Re: [PATCH V3] kernel/hung_task.c: Introduce sysctl to print all traces when a hung task is detected

From: Dmitry Vyukov
Date: Mon Mar 30 2020 - 05:02:03 EST


On Mon, Mar 30, 2020 at 10:49 AM Dmitry Vyukov <dvyukov@xxxxxxxxxx> wrote:
>
> On Mon, Mar 30, 2020 at 2:43 AM Guilherme Piccoli
> <gpiccoli@xxxxxxxxxxxxx> wrote:
> >
> > Hi Tetsuo and Dmitry, thanks for noticing this Tetsuo. And sorry for
> > not looping you in the patch Dmitry, I wasn't aware that you were
> > working with testing.
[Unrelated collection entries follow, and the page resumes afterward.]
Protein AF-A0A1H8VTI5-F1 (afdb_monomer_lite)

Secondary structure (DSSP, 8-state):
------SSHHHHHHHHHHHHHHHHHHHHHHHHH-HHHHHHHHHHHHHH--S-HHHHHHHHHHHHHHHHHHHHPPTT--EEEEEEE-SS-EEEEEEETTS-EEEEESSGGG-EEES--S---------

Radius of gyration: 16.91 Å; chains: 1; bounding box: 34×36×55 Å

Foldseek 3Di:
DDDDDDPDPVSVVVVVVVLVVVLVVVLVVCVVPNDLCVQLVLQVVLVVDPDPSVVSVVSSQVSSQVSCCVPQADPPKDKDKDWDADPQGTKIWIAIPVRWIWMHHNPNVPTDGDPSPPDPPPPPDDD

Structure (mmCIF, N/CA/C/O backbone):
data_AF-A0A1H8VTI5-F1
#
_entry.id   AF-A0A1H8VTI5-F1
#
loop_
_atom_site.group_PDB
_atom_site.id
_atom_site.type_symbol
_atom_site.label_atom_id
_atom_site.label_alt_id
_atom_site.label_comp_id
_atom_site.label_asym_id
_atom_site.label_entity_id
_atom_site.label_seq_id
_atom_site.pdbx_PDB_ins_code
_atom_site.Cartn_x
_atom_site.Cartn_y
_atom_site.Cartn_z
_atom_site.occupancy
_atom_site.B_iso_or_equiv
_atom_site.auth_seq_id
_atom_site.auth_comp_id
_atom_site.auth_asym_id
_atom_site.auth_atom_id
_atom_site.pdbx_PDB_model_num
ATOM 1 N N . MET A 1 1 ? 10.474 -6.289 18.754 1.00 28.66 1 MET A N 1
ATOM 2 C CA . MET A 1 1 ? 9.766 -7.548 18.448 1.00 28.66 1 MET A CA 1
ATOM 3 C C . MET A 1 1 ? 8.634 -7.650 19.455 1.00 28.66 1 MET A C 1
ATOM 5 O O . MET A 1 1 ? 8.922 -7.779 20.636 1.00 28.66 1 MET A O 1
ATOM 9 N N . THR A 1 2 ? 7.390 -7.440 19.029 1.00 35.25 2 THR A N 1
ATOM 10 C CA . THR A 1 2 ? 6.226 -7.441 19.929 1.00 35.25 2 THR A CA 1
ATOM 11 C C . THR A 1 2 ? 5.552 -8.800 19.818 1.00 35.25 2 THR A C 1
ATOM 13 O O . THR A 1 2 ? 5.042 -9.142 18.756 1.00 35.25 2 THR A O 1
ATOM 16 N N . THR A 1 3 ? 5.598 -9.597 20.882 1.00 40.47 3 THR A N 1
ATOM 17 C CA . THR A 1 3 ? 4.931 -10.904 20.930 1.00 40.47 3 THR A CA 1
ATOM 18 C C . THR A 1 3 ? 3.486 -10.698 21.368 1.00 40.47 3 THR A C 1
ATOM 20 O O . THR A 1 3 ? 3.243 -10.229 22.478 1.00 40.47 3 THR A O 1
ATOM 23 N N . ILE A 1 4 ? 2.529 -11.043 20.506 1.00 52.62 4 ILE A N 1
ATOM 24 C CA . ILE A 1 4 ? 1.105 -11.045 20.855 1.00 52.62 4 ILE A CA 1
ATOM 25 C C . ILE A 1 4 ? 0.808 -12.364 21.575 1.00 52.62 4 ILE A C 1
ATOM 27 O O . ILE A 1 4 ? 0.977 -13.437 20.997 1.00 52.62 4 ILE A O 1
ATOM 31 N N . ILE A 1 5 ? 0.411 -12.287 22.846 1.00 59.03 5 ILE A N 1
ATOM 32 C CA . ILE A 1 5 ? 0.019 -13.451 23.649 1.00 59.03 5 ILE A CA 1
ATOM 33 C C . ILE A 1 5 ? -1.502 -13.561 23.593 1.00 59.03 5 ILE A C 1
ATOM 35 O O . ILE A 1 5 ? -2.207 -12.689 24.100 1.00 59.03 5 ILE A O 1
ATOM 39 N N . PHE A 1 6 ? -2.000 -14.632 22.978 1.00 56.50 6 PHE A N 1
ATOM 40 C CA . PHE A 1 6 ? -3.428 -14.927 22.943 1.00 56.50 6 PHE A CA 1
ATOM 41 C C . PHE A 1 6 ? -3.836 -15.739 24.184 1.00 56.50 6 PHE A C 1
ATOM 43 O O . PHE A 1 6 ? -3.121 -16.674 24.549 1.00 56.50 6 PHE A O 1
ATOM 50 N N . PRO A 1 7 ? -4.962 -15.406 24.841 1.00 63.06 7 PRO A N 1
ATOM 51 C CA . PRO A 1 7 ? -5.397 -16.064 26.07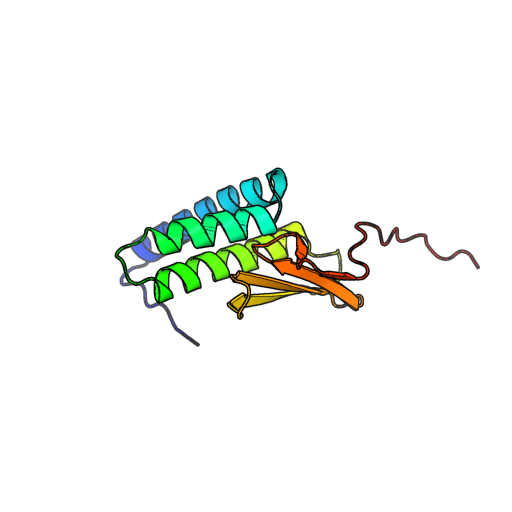5 1.00 63.06 7 PRO A CA 1
ATOM 52 C C . PRO A 1 7 ? -5.885 -17.508 25.873 1.00 63.06 7 PRO A C 1
ATOM 54 O O . PRO A 1 7 ? -5.914 -18.271 26.836 1.00 63.06 7 PRO A O 1
ATOM 57 N N . ASN A 1 8 ? -6.253 -17.902 24.649 1.00 75.94 8 ASN A N 1
ATOM 58 C CA . ASN A 1 8 ? -6.533 -19.287 24.260 1.00 75.94 8 ASN A CA 1
ATOM 59 C C . ASN A 1 8 ? -6.447 -19.461 22.724 1.00 75.94 8 ASN A C 1
ATOM 61 O O . ASN A 1 8 ? -6.406 -18.480 21.976 1.00 75.94 8 ASN A O 1
ATOM 65 N N . ASP A 1 9 ? -6.432 -20.715 22.259 1.00 71.56 9 ASP A N 1
ATOM 66 C CA . ASP A 1 9 ? -6.320 -21.060 20.832 1.00 71.56 9 ASP A CA 1
ATOM 67 C C . ASP A 1 9 ? -7.538 -20.637 19.993 1.00 71.56 9 ASP A C 1
ATOM 69 O O . ASP A 1 9 ? -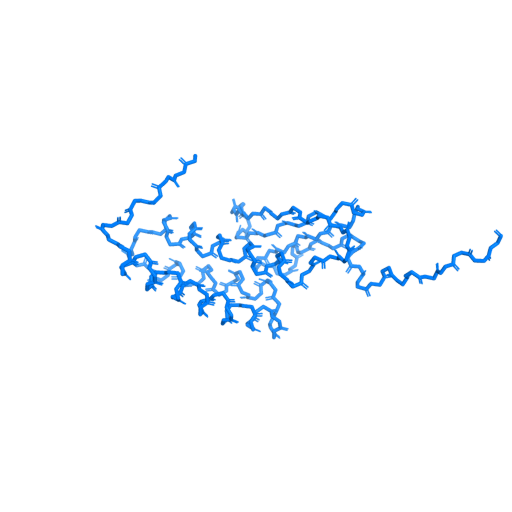7.388 -20.338 18.809 1.00 71.56 9 ASP A O 1
ATOM 73 N N . LEU A 1 10 ? -8.729 -20.549 20.595 1.00 69.00 10 LEU A N 1
ATOM 74 C CA . LEU A 1 10 ? -9.954 -20.129 19.907 1.00 69.00 10 LEU A CA 1
ATOM 75 C C . LEU A 1 10 ? -9.919 -18.634 19.560 1.00 69.00 10 LEU A C 1
ATOM 77 O O . LEU A 1 10 ? -10.270 -18.243 18.448 1.00 69.00 10 LEU A O 1
ATOM 81 N N . ASP A 1 11 ? -9.459 -17.803 20.491 1.00 66.62 11 ASP A N 1
ATOM 82 C CA . ASP A 1 11 ? -9.297 -16.365 20.287 1.00 66.62 11 ASP A CA 1
ATOM 83 C C . ASP A 1 11 ? -8.163 -16.079 19.295 1.00 66.62 11 ASP A C 1
ATOM 85 O O . ASP A 1 11 ? -8.278 -15.180 18.459 1.00 66.62 11 ASP A O 1
ATOM 89 N N . ARG A 1 12 ? -7.095 -16.890 19.317 1.00 70.19 12 ARG A N 1
ATOM 90 C CA . ARG A 1 12 ? -6.038 -16.845 18.299 1.00 70.19 12 ARG A CA 1
ATOM 91 C C . ARG A 1 12 ? -6.590 -17.153 16.907 1.00 70.19 12 ARG A C 1
ATOM 93 O O . ARG A 1 12 ? -6.301 -16.408 15.977 1.00 70.19 12 ARG A O 1
ATOM 100 N N . GLN A 1 13 ? -7.365 -18.227 16.762 1.00 71.00 13 GLN A N 1
ATOM 101 C CA . GLN A 1 13 ? -7.906 -18.650 15.471 1.00 71.00 13 GLN A CA 1
ATOM 102 C C . GLN A 1 13 ? -8.858 -17.599 14.887 1.00 71.00 13 GLN A C 1
ATOM 104 O O . GLN A 1 13 ? -8.665 -17.179 13.752 1.00 71.00 13 GLN A O 1
ATOM 109 N N . LYS A 1 14 ? -9.790 -17.075 15.691 1.00 70.62 14 LYS A N 1
ATOM 110 C CA . LYS A 1 14 ? -10.684 -15.985 15.263 1.00 70.62 14 LYS A CA 1
ATOM 111 C C . LYS A 1 14 ? -9.936 -14.709 14.887 1.00 70.62 14 LYS A C 1
ATOM 113 O O . LYS A 1 14 ? -10.328 -14.020 13.954 1.00 70.62 14 LYS A O 1
ATOM 118 N N . THR A 1 15 ? -8.862 -14.375 15.607 1.00 70.81 15 THR A N 1
ATOM 119 C CA . THR A 1 15 ? -8.055 -13.192 15.269 1.00 70.81 15 THR A CA 1
ATOM 120 C C . THR A 1 15 ? -7.340 -13.366 13.930 1.00 70.81 15 THR A C 1
ATOM 122 O O . THR A 1 15 ? -7.214 -12.400 13.184 1.00 70.81 15 THR A O 1
ATOM 125 N N . LEU A 1 16 ? -6.877 -14.581 13.619 1.00 73.38 16 LEU A N 1
ATOM 126 C CA . LEU A 1 16 ? -6.253 -14.887 12.332 1.00 73.38 16 LEU A CA 1
ATOM 127 C C . LEU A 1 16 ? -7.273 -14.866 11.190 1.00 73.38 16 LEU A C 1
ATOM 129 O O . LEU A 1 16 ? -7.006 -14.223 10.186 1.00 73.38 16 LEU A O 1
ATOM 133 N N . GLU A 1 17 ? -8.455 -15.460 11.377 1.00 76.31 17 GLU A N 1
ATOM 134 C CA . GLU A 1 17 ? -9.546 -15.416 10.388 1.00 76.31 17 GLU A CA 1
ATOM 135 C C . GLU A 1 17 ? -9.944 -13.967 10.055 1.00 76.31 17 GLU A C 1
ATOM 137 O O . GLU A 1 17 ? -10.018 -13.593 8.889 1.00 76.31 17 GLU A O 1
ATOM 142 N N . LEU A 1 18 ? -10.090 -13.106 11.071 1.00 74.81 18 LEU A N 1
ATOM 143 C CA . LEU A 1 18 ? -10.362 -11.678 10.866 1.00 74.81 18 LEU A CA 1
ATOM 144 C C . LEU A 1 18 ? -9.219 -10.944 10.149 1.00 74.81 18 LEU A C 1
ATOM 146 O O . LEU A 1 18 ? -9.467 -9.996 9.404 1.00 74.81 18 LEU A O 1
ATOM 150 N N . ALA A 1 19 ? -7.968 -11.338 10.396 1.00 72.88 19 ALA A N 1
ATOM 151 C CA . ALA A 1 19 ? -6.815 -10.751 9.724 1.00 72.88 19 ALA A CA 1
ATOM 152 C C . ALA A 1 19 ? -6.741 -11.173 8.250 1.00 72.88 19 ALA A C 1
ATOM 154 O O . ALA A 1 19 ? -6.421 -10.334 7.410 1.00 72.88 19 ALA A O 1
ATOM 155 N N . ASP A 1 20 ? -7.073 -12.427 7.941 1.00 77.44 20 ASP A N 1
ATOM 156 C CA . ASP A 1 20 ? -7.125 -12.950 6.575 1.00 77.44 20 ASP A CA 1
ATOM 157 C C . ASP A 1 20 ? -8.252 -12.277 5.778 1.00 77.44 20 ASP A C 1
ATOM 159 O O . ASP A 1 20 ? -8.000 -11.741 4.701 1.00 77.44 20 ASP A O 1
ATOM 163 N N . GLU A 1 21 ? -9.462 -12.176 6.341 1.00 79.94 21 GLU A N 1
ATOM 164 C CA . GLU A 1 21 ? -10.577 -11.448 5.715 1.00 79.94 21 GLU A CA 1
ATOM 165 C C . GLU A 1 21 ? -10.225 -9.973 5.461 1.00 79.94 21 GLU A C 1
ATOM 167 O O . GLU A 1 21 ? -10.494 -9.428 4.386 1.00 79.94 21 GLU A O 1
ATOM 172 N N . ALA A 1 22 ? -9.589 -9.312 6.436 1.00 76.88 22 ALA A N 1
ATOM 173 C CA . ALA A 1 22 ? -9.140 -7.932 6.282 1.00 76.88 22 ALA A CA 1
ATOM 174 C C . ALA A 1 22 ? -8.051 -7.797 5.206 1.00 76.88 22 ALA A C 1
ATOM 176 O O . ALA A 1 22 ? -8.049 -6.815 4.460 1.00 76.88 22 ALA A O 1
ATOM 177 N N . ALA A 1 23 ? -7.140 -8.769 5.105 1.00 82.38 23 ALA A N 1
ATOM 178 C CA . ALA A 1 23 ? -6.113 -8.797 4.073 1.00 82.38 23 ALA A CA 1
ATOM 179 C C . ALA A 1 23 ? -6.720 -8.999 2.679 1.00 82.38 23 ALA A C 1
ATOM 181 O O . ALA A 1 23 ? -6.340 -8.274 1.765 1.00 82.38 23 ALA A O 1
ATOM 182 N N . GLU A 1 24 ? -7.692 -9.900 2.511 1.00 85.06 24 GLU A N 1
ATOM 183 C CA . GLU A 1 24 ? -8.380 -10.132 1.232 1.00 85.06 24 GLU A CA 1
ATOM 184 C C . GLU A 1 24 ? -9.170 -8.904 0.761 1.00 85.06 24 GLU A C 1
ATOM 186 O O . GLU A 1 24 ? -9.088 -8.504 -0.407 1.00 85.06 24 GLU A O 1
ATOM 191 N N . GLN A 1 25 ? -9.906 -8.260 1.672 1.00 84.31 25 GLN A N 1
ATOM 192 C CA . GLN A 1 25 ? -10.641 -7.030 1.367 1.00 84.31 25 GLN A CA 1
ATOM 193 C C . GLN A 1 25 ? -9.688 -5.901 0.975 1.00 84.31 25 GLN A C 1
ATOM 195 O O . GLN A 1 25 ? -9.899 -5.226 -0.034 1.00 84.31 25 GLN A O 1
ATOM 200 N N . LEU A 1 26 ? -8.612 -5.713 1.743 1.00 84.69 26 LEU A N 1
ATOM 201 C CA . LEU A 1 26 ? -7.626 -4.679 1.454 1.00 84.69 26 LEU A CA 1
ATOM 202 C C . LEU A 1 26 ? -6.862 -4.977 0.159 1.00 84.69 26 LEU A C 1
ATOM 204 O O . LEU A 1 26 ? -6.580 -4.061 -0.606 1.00 84.69 26 LEU A O 1
ATOM 208 N N . GLN A 1 27 ? -6.570 -6.246 -0.123 1.00 88.31 27 GLN A N 1
ATOM 209 C CA . GLN A 1 27 ? -5.966 -6.678 -1.377 1.00 88.31 27 GLN A CA 1
ATOM 210 C C . GLN A 1 27 ? -6.853 -6.353 -2.573 1.00 88.31 27 GLN A C 1
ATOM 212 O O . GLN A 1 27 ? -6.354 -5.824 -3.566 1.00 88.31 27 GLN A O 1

By the way, I suggest people interested in linux
> > testing to create a ML; I'd be glad to have looped such list, but I
> > couldn't find information about a group dealing with testing.
> >
> > So Tetsuo, you got it right: just change it to
> > "sysctl.kernel.hung_task_all_cpu_backtrace=1" and that should work
> > fine, once Vlastimil's patch gets merged (and I hope it happens soon).
> > Cheers,
> >
> >
> > Guilherme
>
> +LKML, workflows, syzkaller, kernelci, cki, kbuild
>
> Tetsuo, thanks for notifying again.
>
> Yes, kernel devs breaking all testing happens from time to time and
> currently there is no good way to address this.
> Other things I remember is the introduction of CONFIG_DEBUG_MEMORY,
> which defaults to =n and disables KASAN, which in turn produced an
> explosion of assorted crashes caused by memory corruptions; also
> periodic changes in kernel crash messages which I assume all testing
> systems parse and need to understand.
>
> Is there already a mailing list for this? Or should we create one?
> I.e. announce and changes that may need actions from all testing
> systems.
> Another thing that may benefit from announcements is addition of new
> useful debugging configs. Currently they are introduced silently and
> don't reach the target audience.

I've fixed this up:
https://github.com/google/syzkaller/commit/c8d1cc20df5ca5d9ea437054720fa3cfdfa1f578

But what would be even better is some kind of canned configs/settings
for testing systems so that I enable it once and then such changes
magically auto-happen for me.
Imposing work on N testing systems maintainers is not good.
And there really is no good point in the current kernel dev process
for this. Announcing unmerged changes is too early (as this patch
showed). And once it's in linux-next it's already too late..
And I don't want to be inventing a new unique kernel configuration for
testing. I don't think it's the right way to approach this. Whatever
is "the testing configuration", whatever kernel developers want to see
in task hang reports, I just want the system to provide that.